Последнее восстание отлично понимало все выгоды, которые ему представляла собою непроходимая дебрь с своими полянами, заготовленным сеном и звериною.
Пуща одно время была приютом для многих формировавшихся шаек, и в нее старались прорываться сформированные отряды, нуждавшиеся в роздыхе или укомплектовании.

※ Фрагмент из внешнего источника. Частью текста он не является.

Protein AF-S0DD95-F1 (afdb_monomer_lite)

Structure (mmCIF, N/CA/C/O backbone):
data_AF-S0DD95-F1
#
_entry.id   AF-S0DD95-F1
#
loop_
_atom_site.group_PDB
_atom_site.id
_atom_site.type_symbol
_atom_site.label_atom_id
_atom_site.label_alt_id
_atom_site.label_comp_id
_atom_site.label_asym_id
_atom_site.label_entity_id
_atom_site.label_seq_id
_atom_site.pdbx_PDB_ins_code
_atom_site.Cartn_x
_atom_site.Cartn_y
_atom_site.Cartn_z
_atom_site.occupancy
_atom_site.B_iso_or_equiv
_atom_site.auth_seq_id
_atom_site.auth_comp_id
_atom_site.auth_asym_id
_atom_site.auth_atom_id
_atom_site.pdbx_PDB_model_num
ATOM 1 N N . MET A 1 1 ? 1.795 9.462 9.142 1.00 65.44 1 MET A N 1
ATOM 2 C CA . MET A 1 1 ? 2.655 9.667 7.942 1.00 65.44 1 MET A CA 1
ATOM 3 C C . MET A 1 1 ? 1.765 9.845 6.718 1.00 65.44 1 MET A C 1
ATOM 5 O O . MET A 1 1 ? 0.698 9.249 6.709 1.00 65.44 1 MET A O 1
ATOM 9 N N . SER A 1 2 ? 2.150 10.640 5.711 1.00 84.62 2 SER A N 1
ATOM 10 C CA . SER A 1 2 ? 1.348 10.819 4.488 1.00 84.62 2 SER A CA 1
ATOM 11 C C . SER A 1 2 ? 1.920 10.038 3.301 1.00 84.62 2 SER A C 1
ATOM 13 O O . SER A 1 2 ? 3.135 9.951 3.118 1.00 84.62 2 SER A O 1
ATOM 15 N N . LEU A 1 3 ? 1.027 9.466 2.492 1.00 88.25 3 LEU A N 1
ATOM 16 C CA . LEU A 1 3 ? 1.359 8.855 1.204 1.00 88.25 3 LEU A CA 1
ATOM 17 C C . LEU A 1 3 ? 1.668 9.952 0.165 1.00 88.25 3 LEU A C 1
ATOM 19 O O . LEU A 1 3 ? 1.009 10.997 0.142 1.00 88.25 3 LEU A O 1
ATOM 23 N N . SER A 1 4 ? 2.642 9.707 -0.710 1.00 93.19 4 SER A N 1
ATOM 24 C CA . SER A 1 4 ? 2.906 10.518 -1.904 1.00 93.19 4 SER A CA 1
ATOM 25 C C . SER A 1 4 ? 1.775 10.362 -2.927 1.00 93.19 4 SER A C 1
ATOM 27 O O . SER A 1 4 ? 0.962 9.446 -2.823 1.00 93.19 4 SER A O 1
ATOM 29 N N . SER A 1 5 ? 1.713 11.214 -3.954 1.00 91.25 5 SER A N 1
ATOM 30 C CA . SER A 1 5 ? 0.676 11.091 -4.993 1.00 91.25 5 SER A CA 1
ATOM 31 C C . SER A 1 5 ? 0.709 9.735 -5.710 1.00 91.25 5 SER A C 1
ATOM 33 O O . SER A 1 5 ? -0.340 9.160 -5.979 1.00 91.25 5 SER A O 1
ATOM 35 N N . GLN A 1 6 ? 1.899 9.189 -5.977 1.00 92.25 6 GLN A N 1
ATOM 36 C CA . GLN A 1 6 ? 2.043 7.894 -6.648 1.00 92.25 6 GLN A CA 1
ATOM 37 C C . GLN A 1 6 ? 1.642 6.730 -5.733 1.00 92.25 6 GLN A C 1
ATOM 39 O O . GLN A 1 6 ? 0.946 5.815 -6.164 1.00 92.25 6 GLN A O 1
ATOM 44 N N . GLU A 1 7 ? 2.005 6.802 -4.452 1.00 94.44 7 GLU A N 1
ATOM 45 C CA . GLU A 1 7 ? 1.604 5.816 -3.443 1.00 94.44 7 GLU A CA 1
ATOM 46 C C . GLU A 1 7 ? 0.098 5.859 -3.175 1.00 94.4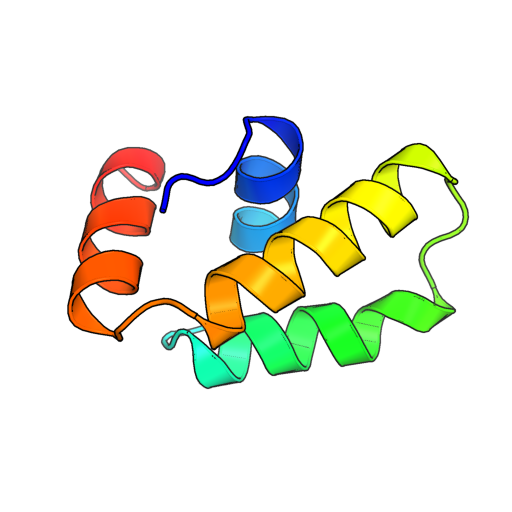4 7 GLU A C 1
ATOM 48 O O . GLU A 1 7 ? -0.528 4.813 -3.047 1.00 94.44 7 GLU A O 1
ATOM 53 N N . LYS A 1 8 ? -0.502 7.058 -3.130 1.00 91.31 8 LYS A N 1
ATOM 54 C CA . LYS A 1 8 ? -1.955 7.239 -3.016 1.00 91.31 8 LYS A CA 1
ATOM 55 C C . LYS A 1 8 ? -2.677 6.631 -4.206 1.00 91.31 8 LYS A C 1
ATOM 57 O O . LYS A 1 8 ? -3.627 5.887 -4.000 1.00 91.31 8 LYS A O 1
ATOM 62 N N . ASN A 1 9 ? -2.220 6.912 -5.427 1.00 90.12 9 ASN A N 1
ATOM 63 C CA . ASN A 1 9 ? -2.825 6.356 -6.636 1.00 90.12 9 ASN A CA 1
ATOM 64 C C . ASN A 1 9 ? -2.759 4.828 -6.632 1.00 90.12 9 ASN A C 1
ATOM 66 O O . ASN A 1 9 ? -3.770 4.174 -6.866 1.00 90.12 9 ASN A O 1
ATOM 70 N N . LEU A 1 10 ? -1.596 4.261 -6.303 1.00 92.12 10 LEU A N 1
ATOM 71 C CA . LEU A 1 10 ? -1.420 2.816 -6.219 1.00 92.12 10 LEU A CA 1
ATOM 72 C C . LEU A 1 10 ? -2.289 2.200 -5.111 1.00 92.12 10 LEU A C 1
ATOM 74 O O . LEU A 1 10 ? -3.016 1.244 -5.358 1.00 92.12 10 LEU A O 1
ATOM 78 N N . ALA A 1 11 ? -2.275 2.768 -3.907 1.00 90.75 11 ALA A N 1
ATOM 79 C CA . ALA A 1 11 ? -3.069 2.259 -2.794 1.00 90.75 11 ALA A CA 1
ATOM 80 C C . ALA A 1 11 ? -4.582 2.441 -3.008 1.00 90.75 11 ALA A C 1
ATOM 82 O O . ALA A 1 11 ? -5.359 1.634 -2.514 1.00 90.75 11 ALA A O 1
ATOM 83 N N . CYS A 1 12 ? -5.004 3.453 -3.771 1.00 91.38 12 CYS A N 1
ATOM 84 C CA . CYS A 1 12 ? -6.387 3.607 -4.218 1.0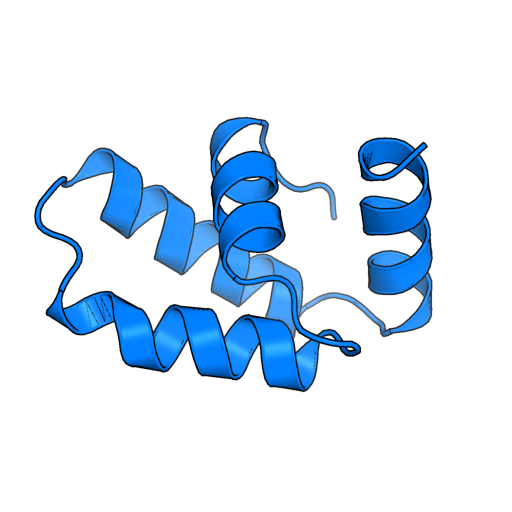0 91.38 12 CYS A CA 1
ATOM 85 C C . CYS A 1 12 ? -6.770 2.523 -5.233 1.00 91.38 12 CYS A C 1
ATOM 87 O O . CYS A 1 12 ? -7.878 1.998 -5.171 1.00 91.38 12 CYS A O 1
ATOM 89 N N . LEU A 1 13 ? -5.856 2.161 -6.139 1.00 92.06 13 LEU A N 1
ATOM 90 C CA . LEU A 1 13 ? -6.079 1.122 -7.148 1.00 92.06 13 LEU A CA 1
ATOM 91 C C . LEU A 1 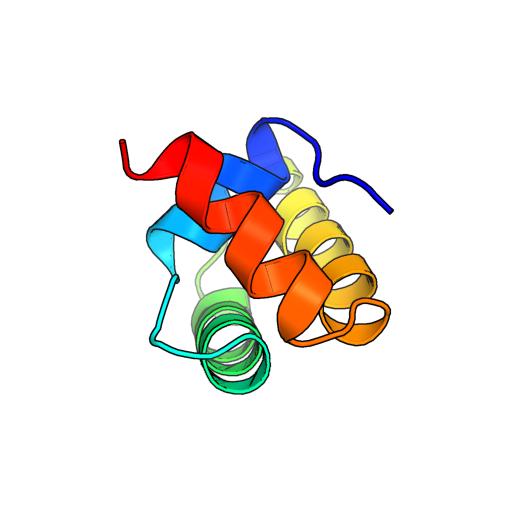13 ? -6.330 -0.256 -6.514 1.00 92.06 13 LEU A C 1
ATOM 93 O O . LEU A 1 13 ? -7.155 -1.019 -7.004 1.00 92.06 13 LEU A O 1
ATOM 97 N N . TYR A 1 14 ? -5.634 -0.541 -5.412 1.00 93.06 14 TYR A N 1
ATOM 98 C CA . TYR A 1 14 ? -5.737 -1.789 -4.646 1.00 93.06 14 TYR A CA 1
ATOM 99 C C . TYR A 1 14 ? -6.556 -1.643 -3.354 1.00 93.06 14 TYR A C 1
ATOM 101 O O . TYR A 1 14 ? -6.493 -2.510 -2.481 1.00 93.06 14 TYR A O 1
ATOM 109 N N . HIS A 1 15 ? -7.299 -0.543 -3.199 1.00 91.75 15 HIS A N 1
ATOM 110 C CA . HIS A 1 15 ? -8.066 -0.278 -1.987 1.00 91.75 15 HIS A CA 1
ATOM 111 C C . HIS A 1 15 ? -9.108 -1.374 -1.756 1.00 91.75 15 HIS A C 1
ATOM 113 O O . HIS A 1 15 ? -9.915 -1.675 -2.634 1.00 91.75 15 HIS A O 1
ATOM 119 N N . SER A 1 16 ? -9.124 -1.935 -0.547 1.00 88.94 16 SER A N 1
ATOM 120 C CA . SER A 1 16 ? -10.033 -3.027 -0.207 1.00 88.94 16 SER A CA 1
ATOM 121 C C . SER A 1 16 ? -10.502 -2.961 1.243 1.00 88.94 16 SER A C 1
ATOM 123 O O . SER A 1 16 ? -10.088 -3.773 2.050 1.00 88.94 16 SER A O 1
ATOM 125 N N . GLY A 1 17 ? -11.395 -2.036 1.597 1.00 85.06 17 GLY A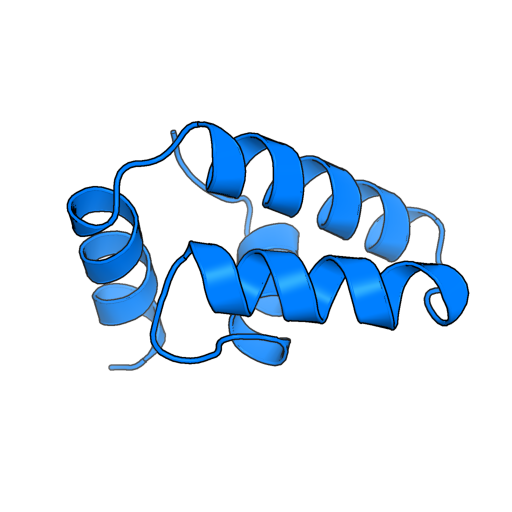 N 1
ATOM 126 C CA . GLY A 1 17 ? -12.178 -2.084 2.847 1.00 85.06 17 GLY A CA 1
ATOM 127 C C . GLY A 1 17 ? -11.422 -1.784 4.152 1.00 85.06 17 GLY A C 1
ATOM 128 O O . GLY A 1 17 ? -11.929 -1.030 4.978 1.00 85.06 17 GLY A O 1
ATOM 129 N N . SER A 1 18 ? -10.217 -2.322 4.337 1.00 91.06 18 SER A N 1
ATOM 130 C CA . SER A 1 18 ? -9.327 -2.081 5.473 1.00 91.06 18 SER A CA 1
ATOM 131 C C . SER A 1 18 ? -7.895 -1.809 5.008 1.00 91.06 18 SER A C 1
ATOM 133 O O . SER A 1 18 ? -7.506 -2.119 3.871 1.00 91.06 18 SER A O 1
ATOM 135 N N . ARG A 1 19 ? -7.076 -1.245 5.898 1.00 94.31 19 ARG A N 1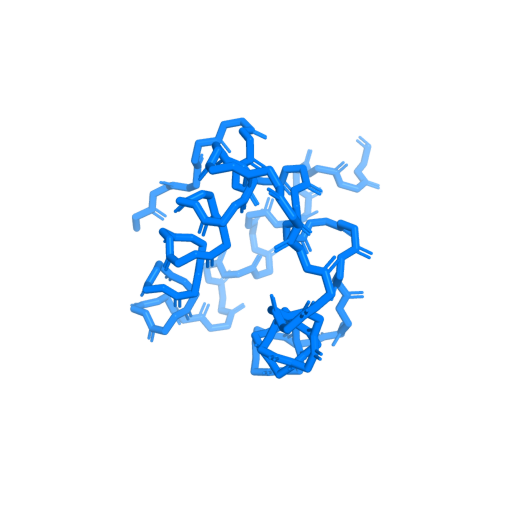
ATOM 136 C CA . ARG A 1 19 ? -5.636 -1.059 5.675 1.00 94.31 19 ARG A CA 1
ATOM 137 C C . ARG A 1 19 ? -4.933 -2.394 5.457 1.00 94.31 19 ARG A C 1
ATOM 139 O O . ARG A 1 19 ? -4.062 -2.493 4.594 1.00 94.31 19 ARG A O 1
ATOM 146 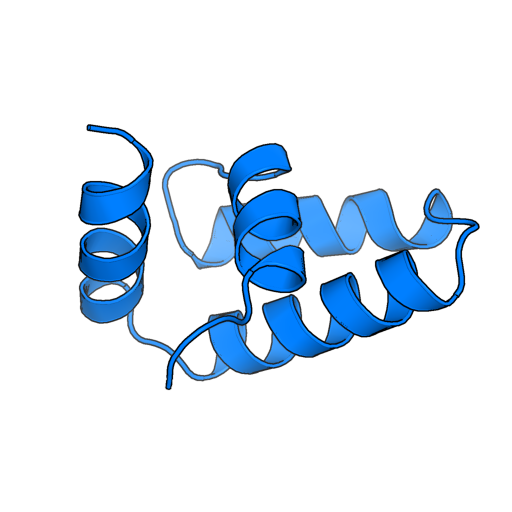N N . ALA A 1 20 ? -5.303 -3.411 6.238 1.00 94.56 20 ALA A N 1
ATOM 147 C CA . ALA A 1 20 ? -4.696 -4.737 6.167 1.00 94.56 20 ALA A CA 1
ATOM 148 C C . ALA A 1 20 ? -4.977 -5.421 4.822 1.00 94.56 20 ALA A C 1
ATOM 150 O O . ALA A 1 20 ? -4.047 -5.910 4.181 1.00 94.56 20 ALA A O 1
ATOM 151 N N . ASP A 1 21 ? -6.229 -5.383 4.374 1.00 94.88 21 ASP A N 1
ATOM 152 C CA . ASP A 1 21 ? -6.654 -5.978 3.106 1.00 94.88 21 ASP A CA 1
ATOM 153 C C . ASP A 1 21 ? -6.058 -5.225 1.911 1.00 94.88 21 ASP A C 1
ATOM 155 O O . ASP A 1 21 ? -5.553 -5.841 0.979 1.00 94.88 21 ASP A O 1
ATOM 159 N N . THR A 1 22 ? -6.018 -3.889 1.967 1.00 94.50 22 THR A N 1
ATOM 160 C CA . THR A 1 22 ? -5.356 -3.065 0.939 1.00 94.50 22 THR A CA 1
ATOM 161 C C . THR A 1 22 ? -3.869 -3.412 0.830 1.00 94.50 22 THR A C 1
ATOM 163 O O . THR A 1 22 ? -3.342 -3.602 -0.264 1.00 94.50 22 THR A O 1
ATOM 166 N N . ALA A 1 23 ? -3.173 -3.559 1.962 1.00 95.75 23 ALA A N 1
ATOM 167 C CA . ALA A 1 23 ? -1.778 -3.988 1.963 1.00 95.75 23 ALA A CA 1
ATOM 168 C C . ALA A 1 23 ? -1.612 -5.430 1.448 1.00 95.75 23 ALA A C 1
ATOM 170 O O . ALA A 1 23 ? -0.613 -5.737 0.800 1.00 95.75 23 ALA A O 1
ATOM 171 N N . ALA A 1 24 ? -2.559 -6.331 1.722 1.00 96.62 24 ALA A N 1
ATOM 172 C CA . ALA A 1 24 ? -2.540 -7.688 1.179 1.00 96.62 24 ALA A CA 1
ATOM 173 C C . ALA A 1 24 ? -2.671 -7.678 -0.353 1.00 96.62 24 ALA A C 1
ATOM 175 O O . ALA A 1 24 ? -1.829 -8.268 -1.025 1.00 96.62 24 ALA A O 1
ATOM 176 N N . GLN A 1 25 ? -3.622 -6.915 -0.897 1.00 96.62 25 GLN A N 1
ATOM 177 C CA . GLN A 1 25 ? -3.821 -6.757 -2.343 1.00 96.62 25 GLN A CA 1
ATOM 178 C C . GLN A 1 25 ? -2.575 -6.204 -3.046 1.00 96.62 25 GLN A C 1
ATOM 180 O O . GLN A 1 25 ? -2.147 -6.732 -4.071 1.00 96.62 25 GLN A O 1
ATOM 185 N N . ILE A 1 26 ? -1.926 -5.186 -2.466 1.00 95.75 26 ILE A N 1
ATOM 186 C CA . ILE A 1 26 ? -0.674 -4.650 -3.022 1.00 95.75 26 ILE A CA 1
ATOM 187 C C . ILE A 1 26 ? 0.423 -5.726 -3.025 1.00 95.75 26 ILE A C 1
ATOM 189 O O . ILE A 1 26 ? 1.141 -5.856 -4.015 1.00 95.75 26 ILE A O 1
ATOM 193 N N . ARG A 1 27 ? 0.553 -6.524 -1.953 1.00 96.38 27 ARG A N 1
ATOM 194 C CA . ARG A 1 27 ? 1.551 -7.608 -1.893 1.00 96.38 27 ARG A CA 1
ATOM 195 C C . ARG A 1 27 ? 1.286 -8.710 -2.912 1.00 96.38 27 ARG A C 1
ATOM 197 O O . ARG A 1 27 ? 2.240 -9.211 -3.498 1.00 96.38 27 ARG A O 1
ATOM 204 N N . GLU A 1 28 ? 0.027 -9.073 -3.133 1.00 96.44 28 GLU A N 1
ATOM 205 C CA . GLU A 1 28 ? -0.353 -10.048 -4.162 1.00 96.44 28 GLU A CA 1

Поздними осенними сумерками холодного литовского дня один из таких отрядов, состоявший из тридцати хорошо вооруженных всадников, осторожно шел узенькою болотною дорожкою по пуще, на север от Беловежи. Отряд этот двигался довольно редкою цепью по два в ряд, наблюдая при том глубочайшую тишину. Не только не брячала ни одна сабля, но даже не пырхала ни одна усталая лошадь, и, несмотря на все это, молодой предводитель отряда все-таки беспрестанно останавливался, строго произносил «тс» и с заячьей осторожностью то прислушивался к трепетному шепоту слегка колеблющихся вершин, то старался, кажется, пронизать своим взглядом чащу, окружающую трясину.
Только перейдя болото и видя, что последняя пара его отряда сошла с дорожки, кое-как насыпанной через топкое болото, он остановил лошадь, снял темно-малиновую конфедератку с белой опушкой и, обернувшись к отряду, перекрестился.
– Ну, вынес Бог, – сказал молодой человек, стараясь говорить как можно тише. – Будь здесь спрятаны десять москалей, мы бы все, как куры, пропали в этом болоте.
Отряд тоже снял шапки, и все набожно перекрестились; старик-трубач, ехавший возле предводителя, сложил на груди свои костлявые руки и, склонив к ним седую голову, начал шептать пацержи.